Échec des pourparlers d’Islamabad : le nucléaire iranien et le détroit d’Ormuz cristallisent l’impasse
Premières discussions directes de haut niveau depuis 1979, les négociations marathon entre Washington et Téhéran achoppent sur les garanties nucléaires et la réouverture du détroit stratégique.

Les premières discussions directes de haut niveau entre les États-Unis et l’Iran depuis la révolution de 1979 se sont soldées par un échec dimanche, après vingt-et-une heures de tractations à Islamabad. Le vice-président américain J. D. Vance, qui conduisait la délégation, a quitté le Pakistan en déclarant que Téhéran « a choisi de ne pas accepter nos conditions », tandis qu’en miroir, la partie iranienne imputait la rupture aux « exigences excessives » de Washington. Cet épilogue sans accord, loin d’être une surprise pour les chancelleries européennes, met en lumière la fragilité du cessez-le-feu accepté quelques jours plus tôt et la profondeur des divergences stratégiques.
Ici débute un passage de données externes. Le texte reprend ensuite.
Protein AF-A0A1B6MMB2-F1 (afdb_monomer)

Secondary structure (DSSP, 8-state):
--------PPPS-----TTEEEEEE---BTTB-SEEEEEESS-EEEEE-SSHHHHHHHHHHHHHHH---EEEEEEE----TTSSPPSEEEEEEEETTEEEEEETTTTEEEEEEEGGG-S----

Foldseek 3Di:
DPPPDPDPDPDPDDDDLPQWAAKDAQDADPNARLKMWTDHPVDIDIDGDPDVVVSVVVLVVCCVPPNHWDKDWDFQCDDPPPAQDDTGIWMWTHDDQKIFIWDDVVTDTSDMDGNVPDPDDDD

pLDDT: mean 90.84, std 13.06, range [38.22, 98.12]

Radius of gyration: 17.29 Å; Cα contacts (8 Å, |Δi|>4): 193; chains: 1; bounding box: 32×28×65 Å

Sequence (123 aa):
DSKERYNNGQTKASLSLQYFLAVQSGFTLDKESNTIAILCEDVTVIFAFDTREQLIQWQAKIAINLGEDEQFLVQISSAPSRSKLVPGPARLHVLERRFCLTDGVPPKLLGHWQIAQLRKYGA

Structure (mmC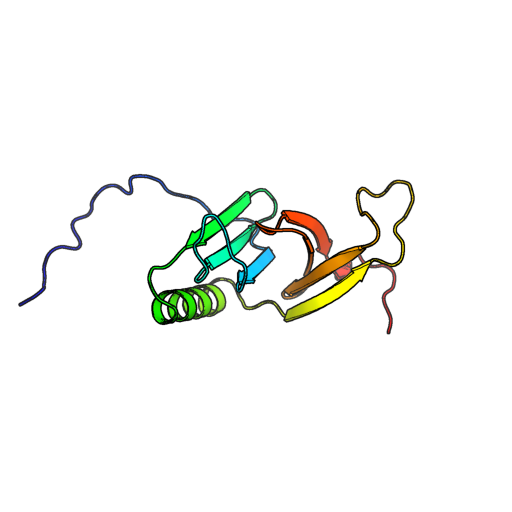IF, N/CA/C/O backbone):
data_AF-A0A1B6MMB2-F1
#
_entry.id   AF-A0A1B6MMB2-F1
#
loop_
_atom_site.group_PDB
_atom_site.id
_atom_site.type_symbol
_atom_site.label_atom_id
_atom_site.label_alt_id
_atom_site.label_comp_id
_atom_site.label_asym_id
_atom_site.label_entity_id
_atom_site.label_seq_id
_atom_site.pdbx_PDB_ins_code
_atom_site.Cartn_x
_atom_site.Cartn_y
_atom_site.Cartn_z
_atom_site.occupancy
_atom_site.B_iso_or_equiv
_atom_site.auth_seq_id
_atom_site.auth_comp_id
_atom_site.auth_asym_id
_atom_site.auth_atom_id
_atom_site.pdbx_PDB_model_num
ATOM 1 N N . ASP A 1 1 ? -2.049 -1.634 41.162 1.00 38.22 1 ASP A N 1
ATOM 2 C CA . ASP A 1 1 ? -2.055 -3.102 41.237 1.00 38.22 1 ASP A CA 1
ATOM 3 C C . ASP A 1 1 ? -2.803 -3.659 40.029 1.00 38.22 1 ASP A C 1
ATOM 5 O O . ASP A 1 1 ? -3.933 -4.108 40.121 1.00 38.22 1 ASP A O 1
ATOM 9 N N . SER A 1 2 ? -2.205 -3.507 38.846 1.00 41.56 2 SER A N 1
ATOM 10 C CA . SER A 1 2 ? -2.841 -3.795 37.550 1.00 41.56 2 SER A CA 1
ATOM 11 C C . SER A 1 2 ? -2.053 -4.885 36.824 1.00 41.56 2 SER A C 1
ATOM 13 O O . SER A 1 2 ? -1.707 -4.789 35.652 1.00 41.56 2 SER A O 1
ATOM 15 N N . LYS A 1 3 ? -1.754 -5.952 37.573 1.00 45.12 3 LYS A N 1
ATOM 16 C CA . LYS A 1 3 ? -1.385 -7.273 37.051 1.00 45.12 3 LYS A CA 1
ATOM 17 C C . LYS A 1 3 ? -2.650 -8.094 36.769 1.00 45.12 3 LYS A C 1
ATOM 19 O O . LYS A 1 3 ? -2.733 -9.270 37.114 1.00 45.12 3 LYS A O 1
ATOM 24 N N . GLU A 1 4 ? -3.650 -7.493 36.129 1.00 46.91 4 GLU A N 1
ATOM 25 C CA . GLU A 1 4 ? -4.774 -8.260 35.601 1.00 46.91 4 GLU A CA 1
ATOM 26 C C . GLU A 1 4 ? -4.403 -8.827 34.232 1.00 46.91 4 GLU A C 1
ATOM 28 O O . GLU A 1 4 ? -4.595 -8.227 33.183 1.00 46.91 4 GLU A O 1
ATOM 33 N N . ARG A 1 5 ? -3.866 -10.048 34.305 1.00 50.41 5 ARG A N 1
ATOM 34 C CA . ARG A 1 5 ? -4.229 -11.150 33.413 1.00 50.41 5 ARG A CA 1
ATOM 35 C C . ARG A 1 5 ? -4.010 -10.884 31.918 1.00 50.41 5 ARG A C 1
ATOM 37 O O . ARG A 1 5 ? -4.954 -10.804 31.138 1.00 50.41 5 ARG A O 1
ATOM 44 N N . TYR A 1 6 ? -2.756 -11.049 31.496 1.00 47.75 6 TYR A N 1
ATOM 45 C CA . TYR A 1 6 ? -2.470 -11.874 30.314 1.00 47.75 6 TYR A CA 1
ATOM 46 C C . TYR A 1 6 ? -2.949 -13.310 30.602 1.00 47.75 6 TYR A C 1
ATOM 48 O O . TYR A 1 6 ? -2.162 -14.220 30.844 1.00 47.75 6 TYR A O 1
ATOM 56 N N . ASN A 1 7 ? -4.264 -13.512 30.682 1.00 49.94 7 ASN A N 1
ATOM 57 C CA . ASN A 1 7 ? -4.817 -14.851 30.586 1.00 49.94 7 ASN A CA 1
ATOM 58 C C . ASN A 1 7 ? -4.606 -15.281 29.137 1.00 49.94 7 ASN A C 1
ATOM 60 O O . ASN A 1 7 ? -4.965 -14.539 28.224 1.00 49.94 7 ASN A O 1
ATOM 64 N N . ASN A 1 8 ? -4.030 -16.469 28.949 1.00 53.75 8 ASN A N 1
ATOM 65 C CA . ASN A 1 8 ? -3.964 -17.220 27.696 1.00 53.75 8 ASN A CA 1
ATOM 66 C C . ASN A 1 8 ? -5.381 -17.484 27.139 1.00 53.75 8 ASN A C 1
ATOM 68 O O . ASN A 1 8 ? -5.846 -18.622 27.083 1.00 53.75 8 ASN A O 1
ATOM 72 N N . GLY A 1 9 ? -6.113 -16.437 26.766 1.00 56.06 9 GLY A N 1
ATOM 73 C CA . GLY A 1 9 ? -7.328 -16.553 25.987 1.00 56.06 9 GLY A CA 1
ATOM 74 C C . GLY A 1 9 ? -6.922 -17.013 24.600 1.00 56.06 9 GLY A C 1
ATOM 75 O O . GLY A 1 9 ? -6.118 -16.346 23.949 1.00 56.06 9 GLY A O 1
ATOM 76 N N . GLN A 1 10 ? -7.448 -18.159 24.164 1.00 66.69 10 GLN A N 1
ATOM 77 C CA . GLN A 1 10 ? -7.323 -18.594 22.778 1.00 66.69 10 GLN A CA 1
ATOM 78 C C . GLN A 1 10 ? -7.644 -17.413 21.861 1.00 66.69 10 GLN A C 1
ATOM 80 O O . GLN A 1 10 ? -8.716 -16.807 21.942 1.00 66.69 10 GLN A O 1
ATOM 85 N N . THR A 1 11 ? -6.685 -17.064 21.012 1.00 76.62 11 THR A N 1
ATOM 86 C CA . THR A 1 11 ? -6.856 -16.048 19.987 1.00 76.62 11 THR A CA 1
ATOM 87 C C . THR A 1 11 ? -8.077 -16.411 19.136 1.00 76.62 11 THR A C 1
ATOM 89 O O . THR A 1 11 ? -8.098 -17.467 18.511 1.00 76.62 11 THR A O 1
ATOM 92 N N . LYS A 1 12 ? -9.106 -15.549 19.118 1.00 81.81 12 LYS A N 1
ATOM 93 C CA . LYS A 1 12 ? -10.369 -15.809 18.395 1.00 81.81 12 LYS A CA 1
ATOM 94 C C . LYS A 1 12 ? -10.175 -15.945 16.880 1.00 81.81 12 LYS A C 1
ATOM 96 O O . LYS A 1 12 ? -10.954 -16.628 16.229 1.00 81.81 12 LYS A O 1
ATOM 101 N N . ALA A 1 13 ? -9.155 -15.284 16.334 1.00 79.69 13 ALA A N 1
ATOM 102 C CA . ALA A 1 13 ? -8.750 -15.380 14.939 1.00 79.69 13 ALA A CA 1
ATOM 103 C C . ALA A 1 13 ? -7.274 -14.997 14.798 1.00 79.69 13 ALA A C 1
ATOM 105 O O . ALA A 1 13 ? -6.822 -14.031 15.413 1.00 79.69 13 ALA A O 1
ATOM 106 N N . SER A 1 14 ? -6.534 -15.732 13.973 1.00 84.69 14 SER A N 1
ATOM 107 C CA . SER A 1 14 ? -5.160 -15.387 13.611 1.00 84.69 14 SER A CA 1
ATOM 108 C C . SER A 1 14 ? -5.088 -15.130 12.115 1.00 84.69 14 SER A C 1
ATOM 110 O O . SER A 1 14 ? -5.725 -15.832 11.331 1.00 84.69 14 SER A O 1
ATOM 112 N N . LEU A 1 15 ? -4.332 -14.108 11.732 1.00 84.69 15 LEU A N 1
ATOM 113 C CA . LEU A 1 15 ? -4.063 -13.780 10.343 1.00 84.69 15 LEU A CA 1
ATOM 114 C C . LEU A 1 15 ? -2.554 -13.670 10.170 1.00 84.69 15 LEU A C 1
ATOM 116 O O . LEU A 1 15 ? -1.879 -12.994 10.946 1.00 84.69 15 LEU A O 1
ATOM 120 N N . SER A 1 16 ? -2.028 -14.358 9.165 1.00 88.56 16 SER A N 1
ATOM 121 C CA . SER A 1 16 ? -0.615 -14.281 8.820 1.00 88.56 16 SER A CA 1
ATOM 122 C C . SER A 1 16 ? -0.393 -13.128 7.846 1.00 88.56 16 SER A C 1
ATOM 124 O O . SER A 1 16 ? -1.058 -13.065 6.819 1.00 88.56 16 SER A O 1
ATOM 126 N N . LEU A 1 17 ? 0.559 -12.244 8.145 1.00 90.62 17 LEU A N 1
ATOM 127 C CA . LEU A 1 17 ? 0.981 -11.156 7.251 1.00 90.62 17 LEU A CA 1
ATOM 128 C C . LEU A 1 17 ? 2.084 -11.621 6.285 1.00 90.62 17 LEU A C 1
ATOM 130 O O . LEU A 1 17 ? 3.054 -10.908 6.030 1.00 90.62 17 LEU A O 1
ATOM 134 N N . GLN A 1 18 ? 1.982 -12.862 5.805 1.00 90.25 18 GLN A N 1
ATOM 135 C CA . GLN A 1 18 ? 2.919 -13.397 4.822 1.00 90.25 18 GLN A CA 1
ATOM 136 C C . GLN A 1 18 ? 2.886 -12.561 3.543 1.00 90.25 18 GLN A C 1
ATOM 138 O O . GLN A 1 18 ? 1.856 -11.995 3.182 1.00 90.25 18 GLN A O 1
ATOM 143 N N . TYR A 1 19 ? 4.038 -12.482 2.876 1.00 93.12 19 TYR A N 1
ATOM 144 C CA . TYR A 1 19 ? 4.204 -11.701 1.649 1.00 93.12 19 TYR A CA 1
ATOM 145 C C . TYR A 1 19 ? 3.804 -10.227 1.820 1.00 93.12 19 TYR A C 1
ATOM 147 O O . TYR A 1 19 ? 3.157 -9.642 0.955 1.00 93.12 19 TYR A O 1
ATOM 155 N N . PHE A 1 20 ? 4.178 -9.632 2.959 1.00 95.88 20 PHE A N 1
ATOM 156 C CA . PHE A 1 20 ? 4.068 -8.195 3.200 1.00 95.88 20 PHE A CA 1
ATOM 157 C C . PHE A 1 20 ? 4.760 -7.392 2.088 1.00 95.88 20 PHE A C 1
ATOM 159 O O . PHE A 1 20 ? 5.875 -7.722 1.669 1.00 95.88 20 PHE A O 1
ATOM 166 N N . LEU A 1 21 ? 4.078 -6.344 1.623 1.00 96.69 21 LEU A N 1
ATOM 167 C CA . LEU A 1 21 ? 4.531 -5.464 0.550 1.00 96.69 21 LEU A CA 1
ATOM 168 C C . LEU A 1 21 ? 4.725 -4.025 1.028 1.00 96.69 21 LEU A C 1
ATOM 170 O O . LEU A 1 21 ? 5.741 -3.426 0.692 1.00 96.69 21 LEU A O 1
ATOM 174 N N . ALA A 1 22 ? 3.745 -3.470 1.746 1.00 97.31 22 ALA A N 1
ATOM 175 C CA . ALA A 1 22 ? 3.742 -2.062 2.135 1.00 97.31 22 ALA A CA 1
ATOM 176 C C . ALA A 1 22 ? 2.683 -1.744 3.199 1.00 97.31 22 ALA A C 1
ATOM 178 O O . ALA A 1 22 ? 1.758 -2.528 3.453 1.00 97.31 22 ALA A O 1
ATOM 179 N N . VAL A 1 23 ? 2.781 -0.548 3.772 1.00 96.94 23 VAL A N 1
ATOM 180 C CA . VAL A 1 23 ? 1.748 0.055 4.616 1.00 96.94 23 VAL A CA 1
ATOM 181 C C . VAL A 1 23 ? 1.214 1.317 3.950 1.00 96.94 23 VAL A C 1
ATOM 183 O O . VAL A 1 23 ? 1.960 2.089 3.368 1.00 96.94 23 VAL A O 1
ATOM 186 N N . GLN A 1 24 ? -0.079 1.597 4.078 1.00 96.44 24 GLN A N 1
ATOM 187 C CA . GLN A 1 24 ? -0.639 2.884 3.666 1.00 96.44 24 GLN A CA 1
ATOM 188 C C . GLN A 1 24 ? -1.554 3.440 4.752 1.00 96.44 24 GLN A C 1
ATOM 190 O O . GLN A 1 24 ? -2.434 2.742 5.234 1.00 96.44 24 GLN A O 1
ATOM 195 N N . SER A 1 25 ? -1.391 4.707 5.117 1.00 95.94 25 SER A N 1
ATOM 196 C CA . SER A 1 25 ? -2.281 5.416 6.047 1.00 95.94 25 SER A CA 1
ATOM 197 C C . SER A 1 25 ? -2.853 6.680 5.409 1.00 95.94 25 SER A C 1
ATOM 199 O O . SER A 1 25 ? -2.440 7.073 4.317 1.00 95.94 25 SER A O 1
ATOM 201 N N . GLY A 1 26 ? -3.754 7.363 6.116 1.00 93.88 26 GLY A N 1
ATOM 202 C CA . GLY A 1 26 ? -4.245 8.681 5.698 1.00 93.88 26 GLY A CA 1
ATOM 203 C C . GLY A 1 26 ? -5.366 8.623 4.661 1.00 93.88 26 GLY A C 1
ATOM 204 O O . GLY A 1 26 ? -5.472 9.508 3.816 1.00 93.88 26 GLY A O 1
ATOM 205 N N . PHE A 1 27 ? -6.193 7.580 4.718 1.00 95.62 27 PHE A N 1
ATOM 206 C CA . PHE A 1 27 ? -7.458 7.501 3.991 1.00 95.62 27 PHE A CA 1
ATOM 207 C C . PHE A 1 27 ? -8.630 7.417 4.976 1.00 95.62 27 PHE A C 1
ATOM 209 O O . PHE A 1 27 ? -8.456 7.083 6.148 1.00 95.62 27 PHE A O 1
ATOM 216 N N . THR A 1 28 ? -9.834 7.723 4.500 1.00 97.19 28 THR A N 1
ATOM 217 C CA . THR A 1 28 ? -11.058 7.600 5.299 1.00 97.19 28 THR A CA 1
ATOM 218 C C . THR A 1 28 ? -11.880 6.428 4.784 1.00 97.19 28 THR A C 1
ATOM 220 O O . THR A 1 28 ? -12.218 6.399 3.603 1.00 97.19 28 THR A O 1
ATOM 223 N N . LEU A 1 29 ? -12.225 5.480 5.654 1.00 96.56 29 LEU A N 1
ATOM 224 C CA . LEU A 1 29 ? -13.069 4.328 5.323 1.00 96.56 29 LEU A CA 1
ATOM 225 C C . LEU A 1 29 ? -14.164 4.192 6.377 1.00 96.56 29 LEU A C 1
ATOM 227 O O . LEU A 1 29 ? -13.874 4.279 7.562 1.00 96.56 29 LEU A O 1
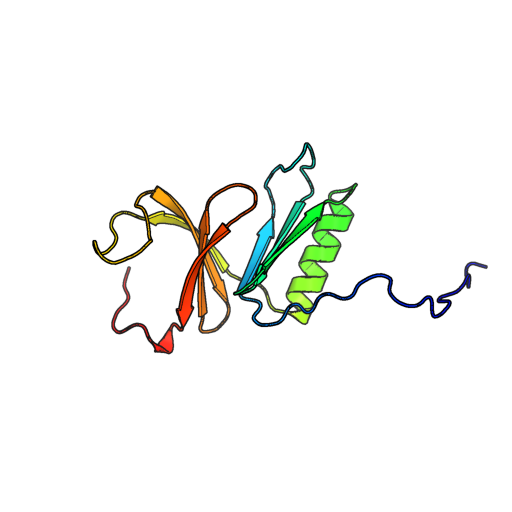ATOM 231 N N . ASP A 1 30 ? -15.416 4.011 5.957 1.00 95.06 30 ASP A N 1
ATOM 232 C CA . ASP A 1 30 ? -16.560 3.823 6.862 1.00 95.06 30 ASP A CA 1
ATOM 233 C C . ASP A 1 30 ? -16.669 4.876 7.983 1.00 95.06 30 ASP A C 1
ATOM 235 O O . ASP A 1 30 ? -17.097 4.584 9.094 1.00 95.06 30 ASP A O 1
ATOM 239 N N . LYS A 1 31 ? -16.339 6.136 7.652 1.00 95.94 31 LYS A N 1
ATOM 240 C CA . LYS A 1 31 ? -16.278 7.315 8.550 1.00 95.94 31 LYS A CA 1
ATOM 241 C C . LYS A 1 31 ? -15.086 7.343 9.515 1.00 95.94 31 LYS A C 1
ATOM 243 O O . LYS A 1 31 ? -14.906 8.347 10.201 1.00 95.94 31 LYS A O 1
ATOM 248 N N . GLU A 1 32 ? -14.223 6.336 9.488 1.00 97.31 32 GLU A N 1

Au cœur du blocage, le vice-président américain a pointé l’absence d’engagement « affirmatif et durable » de l’Iran à ne pas chercher à se doter de l’arme nucléaire. Selon les médias espagnols et italiens, la proposition qualifiée d’« offre finale » par les États-Unis exigeait aussi la réouverture immédiate du détroit d’Ormuz, par où transite une part cruciale du pétrole mondial. Téhéran, de son côté, conditionnait toute concession au déblocage des fonds gelés à l’étranger et à des garanties de sécurité face aux frappes israéliennes au Liban, lesquelles se sont intensifiées en dépit de la trêve. L’Australienne Penny Wong a pressé les parties de revenir à la table, un appel relayé par plusieurs capitales européennes inquiètes des répercussions économiques d’un conflit prolongé.
La presse conservatrice américaine a salué la fermeté de Vance, quand des médias progressistes ont souligné le rôle de Benjamin Netanyahou, présenté comme un « saboteur permanent » des tentatives diplomatiques avec Téhéran. Les bombardements israéliens sur le Liban, qui ont fait des centaines de morts, ont effectivement miné la confiance iranienne dans un cessez-le-feu déjà précaire. Les sources proches des Gardiens de la révolution ont affirmé que la situation dans le détroit d’Ormuz « ne changera pas » sans accord global, alors même que le Pentagone confirmait le passage de destroyers américains pour des opérations de déminage — un signal que la fenêtre diplomatique pourrait se refermer rapidement.
L’échec d’Islamabad illustre ainsi le hiatus entre une Amérique qui exige un renoncement nucléaire vérifiable et un Iran qui lie toute avancée à un rééquilibrage économique et sécuritaire régional. Si les deux camps assurent que la diplomatie n’est pas morte, l’absence de nouvelle rencontre programmée et le maintien des postures de force laissent planer le spectre d’une escalade.